Exploring The Chemical Subspace of RPLC: A Data-driven Approach

Publication
Article
ColumnNovember 2024
Volume 20
Issue 11
Pages: 2–4

Saer Samanipour from the Van ‘t Hoff Institute for Molecular Sciences (HIMS) at the University of Amsterdam spoke to LCGC International about the benefits of a data-driven reversed-phase liquid chromatography (RPLC) approach his team developed to enhance RPLC method development, including increased efficiency for non-targeted analysis and suspect screening, a reduction in the amount of false positives produced, and a predictive way to determine if a chemical can be separated using RPLC.

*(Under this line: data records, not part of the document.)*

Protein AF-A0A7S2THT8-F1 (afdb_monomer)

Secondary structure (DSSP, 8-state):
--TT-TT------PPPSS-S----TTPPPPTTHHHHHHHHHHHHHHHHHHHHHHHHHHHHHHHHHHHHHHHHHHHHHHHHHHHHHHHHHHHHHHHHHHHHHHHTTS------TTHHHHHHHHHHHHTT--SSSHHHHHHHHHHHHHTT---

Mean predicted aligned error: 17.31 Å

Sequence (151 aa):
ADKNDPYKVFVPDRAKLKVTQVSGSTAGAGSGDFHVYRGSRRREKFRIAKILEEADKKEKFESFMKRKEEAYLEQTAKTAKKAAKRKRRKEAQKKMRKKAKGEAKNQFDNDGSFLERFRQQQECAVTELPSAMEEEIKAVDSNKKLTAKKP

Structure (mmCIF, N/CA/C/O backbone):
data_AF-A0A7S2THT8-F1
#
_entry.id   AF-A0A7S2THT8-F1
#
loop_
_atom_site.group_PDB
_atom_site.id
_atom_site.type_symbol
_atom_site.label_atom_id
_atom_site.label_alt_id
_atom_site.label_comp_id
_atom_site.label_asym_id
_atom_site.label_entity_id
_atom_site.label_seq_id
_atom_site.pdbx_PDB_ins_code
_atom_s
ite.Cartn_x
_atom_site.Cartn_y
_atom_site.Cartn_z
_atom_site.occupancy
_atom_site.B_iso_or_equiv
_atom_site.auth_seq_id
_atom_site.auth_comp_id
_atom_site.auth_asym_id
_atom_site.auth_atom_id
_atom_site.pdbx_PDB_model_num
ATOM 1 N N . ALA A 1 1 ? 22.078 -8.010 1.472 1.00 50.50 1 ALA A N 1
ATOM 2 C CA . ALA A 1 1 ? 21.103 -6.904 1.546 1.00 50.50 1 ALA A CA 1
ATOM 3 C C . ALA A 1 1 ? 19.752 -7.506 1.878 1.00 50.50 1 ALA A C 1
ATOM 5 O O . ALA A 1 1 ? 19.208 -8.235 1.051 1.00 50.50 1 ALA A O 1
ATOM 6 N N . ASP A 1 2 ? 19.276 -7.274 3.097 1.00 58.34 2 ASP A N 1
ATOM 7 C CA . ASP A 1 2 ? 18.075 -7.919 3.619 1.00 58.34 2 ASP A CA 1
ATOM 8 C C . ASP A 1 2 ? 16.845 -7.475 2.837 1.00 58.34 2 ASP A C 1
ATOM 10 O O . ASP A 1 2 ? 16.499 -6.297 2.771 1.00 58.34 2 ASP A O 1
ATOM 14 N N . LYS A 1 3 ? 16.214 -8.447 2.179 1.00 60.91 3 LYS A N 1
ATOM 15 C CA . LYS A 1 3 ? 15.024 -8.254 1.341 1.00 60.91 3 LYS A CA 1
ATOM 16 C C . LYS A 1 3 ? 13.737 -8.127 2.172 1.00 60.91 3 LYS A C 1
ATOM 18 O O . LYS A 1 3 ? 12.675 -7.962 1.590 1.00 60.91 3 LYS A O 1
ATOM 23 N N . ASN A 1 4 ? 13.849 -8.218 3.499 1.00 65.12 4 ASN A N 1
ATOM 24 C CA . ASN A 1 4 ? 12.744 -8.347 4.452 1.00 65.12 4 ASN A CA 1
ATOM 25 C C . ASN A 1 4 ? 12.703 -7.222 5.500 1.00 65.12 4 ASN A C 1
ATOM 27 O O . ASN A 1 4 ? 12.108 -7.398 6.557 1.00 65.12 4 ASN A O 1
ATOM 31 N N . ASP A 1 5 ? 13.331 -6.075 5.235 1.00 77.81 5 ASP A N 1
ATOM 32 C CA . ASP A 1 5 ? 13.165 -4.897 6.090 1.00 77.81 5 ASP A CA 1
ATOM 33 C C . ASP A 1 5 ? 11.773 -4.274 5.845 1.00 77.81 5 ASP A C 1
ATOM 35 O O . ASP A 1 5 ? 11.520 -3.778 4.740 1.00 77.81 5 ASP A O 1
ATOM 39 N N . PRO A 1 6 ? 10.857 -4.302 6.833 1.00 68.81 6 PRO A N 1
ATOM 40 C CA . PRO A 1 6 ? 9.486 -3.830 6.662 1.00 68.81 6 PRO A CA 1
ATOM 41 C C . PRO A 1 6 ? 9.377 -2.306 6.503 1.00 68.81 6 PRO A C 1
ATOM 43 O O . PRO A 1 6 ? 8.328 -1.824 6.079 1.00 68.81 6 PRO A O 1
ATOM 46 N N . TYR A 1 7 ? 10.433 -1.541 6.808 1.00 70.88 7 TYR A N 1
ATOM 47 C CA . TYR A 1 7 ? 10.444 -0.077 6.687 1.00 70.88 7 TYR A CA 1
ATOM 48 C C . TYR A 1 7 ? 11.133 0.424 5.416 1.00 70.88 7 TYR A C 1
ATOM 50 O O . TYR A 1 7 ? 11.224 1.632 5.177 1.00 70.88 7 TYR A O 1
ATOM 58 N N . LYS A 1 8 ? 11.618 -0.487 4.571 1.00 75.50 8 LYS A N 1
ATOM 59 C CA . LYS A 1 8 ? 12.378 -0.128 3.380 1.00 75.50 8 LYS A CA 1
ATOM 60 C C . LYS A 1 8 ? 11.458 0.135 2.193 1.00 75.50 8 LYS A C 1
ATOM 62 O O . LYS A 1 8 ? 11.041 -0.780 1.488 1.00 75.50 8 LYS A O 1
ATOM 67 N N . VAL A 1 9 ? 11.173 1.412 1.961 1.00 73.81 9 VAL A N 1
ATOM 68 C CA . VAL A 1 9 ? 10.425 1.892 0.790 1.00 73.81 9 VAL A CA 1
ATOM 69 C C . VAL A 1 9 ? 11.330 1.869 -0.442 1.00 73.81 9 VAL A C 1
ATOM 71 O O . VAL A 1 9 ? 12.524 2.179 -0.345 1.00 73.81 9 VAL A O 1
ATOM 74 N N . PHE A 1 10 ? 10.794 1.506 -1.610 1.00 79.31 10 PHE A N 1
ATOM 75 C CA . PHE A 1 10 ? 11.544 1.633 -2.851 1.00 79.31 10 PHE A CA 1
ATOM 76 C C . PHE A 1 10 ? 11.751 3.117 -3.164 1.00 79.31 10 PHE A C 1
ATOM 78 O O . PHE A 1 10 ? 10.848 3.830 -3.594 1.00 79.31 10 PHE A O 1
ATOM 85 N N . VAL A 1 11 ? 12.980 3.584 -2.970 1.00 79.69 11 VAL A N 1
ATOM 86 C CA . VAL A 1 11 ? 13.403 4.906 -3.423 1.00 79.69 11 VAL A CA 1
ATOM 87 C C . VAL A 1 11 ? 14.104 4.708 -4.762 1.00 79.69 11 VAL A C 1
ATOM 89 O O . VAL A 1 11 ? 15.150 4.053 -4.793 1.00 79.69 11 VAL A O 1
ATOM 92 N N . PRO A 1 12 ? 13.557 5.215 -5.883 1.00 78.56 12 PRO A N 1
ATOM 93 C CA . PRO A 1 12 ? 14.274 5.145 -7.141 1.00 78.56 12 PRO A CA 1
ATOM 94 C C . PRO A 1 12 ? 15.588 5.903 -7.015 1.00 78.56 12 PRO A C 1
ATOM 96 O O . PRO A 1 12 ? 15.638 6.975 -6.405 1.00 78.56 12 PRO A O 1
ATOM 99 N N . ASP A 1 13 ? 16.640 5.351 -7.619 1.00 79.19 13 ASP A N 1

You recently published a paper entitled “Exploring The Chemical Subspace of RPLC: A Data-driven Approach” (1). What was the rationale behind this research? Why is exploring the chemical sub space important and what applications did you explore?

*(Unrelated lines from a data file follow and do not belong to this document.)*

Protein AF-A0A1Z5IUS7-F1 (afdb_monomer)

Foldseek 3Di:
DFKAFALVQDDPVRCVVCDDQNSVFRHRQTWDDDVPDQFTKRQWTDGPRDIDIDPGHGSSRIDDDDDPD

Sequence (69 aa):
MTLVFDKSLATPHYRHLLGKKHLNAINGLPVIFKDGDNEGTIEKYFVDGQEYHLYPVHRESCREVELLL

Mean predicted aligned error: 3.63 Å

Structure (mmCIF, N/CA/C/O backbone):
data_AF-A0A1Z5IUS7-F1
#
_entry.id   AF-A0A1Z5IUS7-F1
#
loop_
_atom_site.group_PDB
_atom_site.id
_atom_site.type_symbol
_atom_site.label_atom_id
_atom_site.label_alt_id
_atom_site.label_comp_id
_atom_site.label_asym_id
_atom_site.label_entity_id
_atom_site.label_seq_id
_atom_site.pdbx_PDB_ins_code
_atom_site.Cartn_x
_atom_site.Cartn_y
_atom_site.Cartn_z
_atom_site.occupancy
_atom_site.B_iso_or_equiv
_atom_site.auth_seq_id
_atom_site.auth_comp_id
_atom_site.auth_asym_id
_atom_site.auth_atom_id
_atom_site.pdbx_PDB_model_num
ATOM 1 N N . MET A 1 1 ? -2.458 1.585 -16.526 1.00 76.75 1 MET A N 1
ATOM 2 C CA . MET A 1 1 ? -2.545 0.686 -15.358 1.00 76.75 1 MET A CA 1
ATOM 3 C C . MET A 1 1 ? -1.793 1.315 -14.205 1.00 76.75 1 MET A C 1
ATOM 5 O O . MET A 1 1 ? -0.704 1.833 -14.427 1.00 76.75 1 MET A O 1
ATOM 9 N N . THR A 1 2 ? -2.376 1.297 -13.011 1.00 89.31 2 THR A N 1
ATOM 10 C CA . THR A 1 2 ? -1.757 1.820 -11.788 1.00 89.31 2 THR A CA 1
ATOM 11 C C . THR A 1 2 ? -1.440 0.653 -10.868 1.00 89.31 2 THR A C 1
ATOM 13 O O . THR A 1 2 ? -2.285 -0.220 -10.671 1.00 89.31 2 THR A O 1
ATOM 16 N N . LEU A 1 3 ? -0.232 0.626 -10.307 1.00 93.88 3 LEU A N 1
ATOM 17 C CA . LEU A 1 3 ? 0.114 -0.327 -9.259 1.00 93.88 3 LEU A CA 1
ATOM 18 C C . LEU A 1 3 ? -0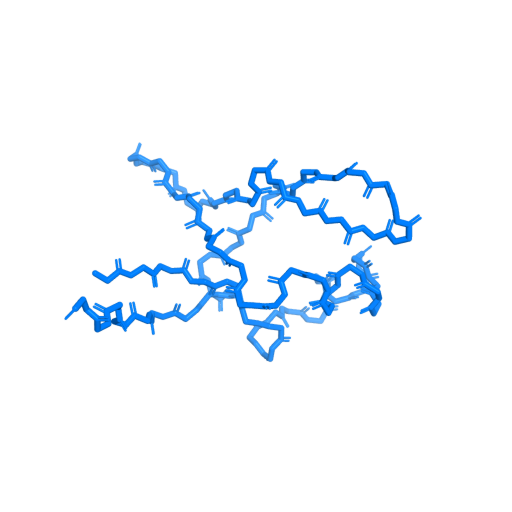.348 0.220 -7.917 1.00 93.88 3 LEU A C 1
ATOM 20 O O . LEU A 1 3 ? -0.049 1.360 -7.565 1.00 93.88 3 LEU A O 1
ATOM 24 N N . VAL A 1 4 ? -1.068 -0.605 -7.170 1.00 95.75 4 VAL A N 1
ATOM 25 C CA . VAL A 1 4 ? -1.468 -0.299 -5.797 1.00 95.75 4 VAL A CA 1
ATOM 26 C C . VAL A 1 4 ? -0.940 -1.369 -4.862 1.00 95.75 4 VAL A C 1
ATOM 28 O O . VAL A 1 4 ? -0.851 -2.537 -5.244 1.00 95.75 4 VAL A O 1
ATOM 31 N N . PHE A 1 5 ? -0.622 -0.990 -3.630 1.00 95.75 5 PHE A N 1
ATOM 32 C CA . PHE A 1 5 ? -0.198 -1.944 -2.615 1.00 95.75 5 PHE A CA 1
ATOM 33 C C . PHE A 1 5 ? -1.346 -2.901 -2.270 1.00 95.75 5 PHE A C 1
ATOM 35 O O . PHE A 1 5 ? -2.482 -2.472 -2.061 1.00 95.75 5 PHE A O 1
ATOM 42 N N . ASP A 1 6 ? -1.055 -4.195 -2.162 1.00 95.81 6 ASP A N 1
ATOM 43 C CA . ASP A 1 6 ? -2.001 -5.222 -1.738 1.00 95.81 6 ASP A CA 1
ATOM 44 C C . ASP A 1 6 ? -1.442 -5.983 -0.533 1.00 95.81 6 ASP A C 1
ATOM 46 O O . ASP A 1 6 ? -0.493 -6.767 -0.621 1.00 95.81 6 ASP A O 1
ATOM 50 N N . LYS A 1 7 ? -2.069 -5.789 0.629 1.00 94.25 7 LYS A N 1
ATOM 51 C CA . LYS A 1 7 ? -1.636 -6.425 1.879 1.00 94.25 7 LYS A CA 1
ATOM 52 C C . LYS A 1 7 ? -1.719 -7.957 1.854 1.00 94.25 7 LYS A C 1
ATOM 54 O O . LYS A 1 7 ? -1.086 -8.597 2.695 1.00 94.25 7 LYS A O 1
ATOM 59 N N . SER A 1 8 ? -2.511 -8.544 0.951 1.00 94.44 8 SER A N 1
ATOM 60 C CA . SER A 1 8 ? -2.581 -9.999 0.763 1.00 94.44 8 SER A CA 1
ATOM 61 C C . SER A 1 8 ? -1.345 -10.548 0.045 1.00 94.44 8 SER A C 1
ATOM 63 O O . SER A 1 8 ? -0.944 -11.679 0.319 1.00 94.44 8 SER A O 1
ATOM 65 N N . LEU A 1 9 ? -0.698 -9.720 -0.780 1.00 95.00 9 LEU A N 1
ATOM 66 C CA . LEU A 1 9 ? 0.543 -10.032 -1.489 1.00 95.00 9 LEU A CA 1
ATOM 67 C C . LEU A 1 9 ? 1.798 -9.664 -0.680 1.00 95.00 9 LEU A C 1
ATOM 69 O O . LEU A 1 9 ? 2.884 -10.175 -0.942 1.00 95.00 9 LEU A O 1
ATOM 73 N N . ALA A 1 10 ? 1.661 -8.813 0.342 1.00 91.69 10 ALA A N 1
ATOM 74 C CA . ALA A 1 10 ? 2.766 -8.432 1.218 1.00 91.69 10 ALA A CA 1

The main hypothesis here is not all organic small molecules can actually be analyzed using reversed-phase liquid chromatography (RPLC) or other specific selectivity. Moreover, it is difficult—almost impossible—to say what organic molecules are measurable by a specific method. At the moment, this is mainly done by assuming a linear relationship between the hydrophobicity of chemicals and their retention behaviour. We have seen time and time again that this assumption is not an accurate one, implying that a lack of detection for a chemical does not necessarily mean that it absent in the sample. Therefore, we decided to see whether the structure of a chemical can give us enough information to assess its measurability by RPLC.

In terms of application, this approach has been mainly used for the method development and structural elucidation during non-target analysis. As an example, you could easily exclude chemicals that are not measurable using RPLC when screening your samples against large databases such as Norman SuSDat. This reduces the number of candidates and consequently the number of false identifications.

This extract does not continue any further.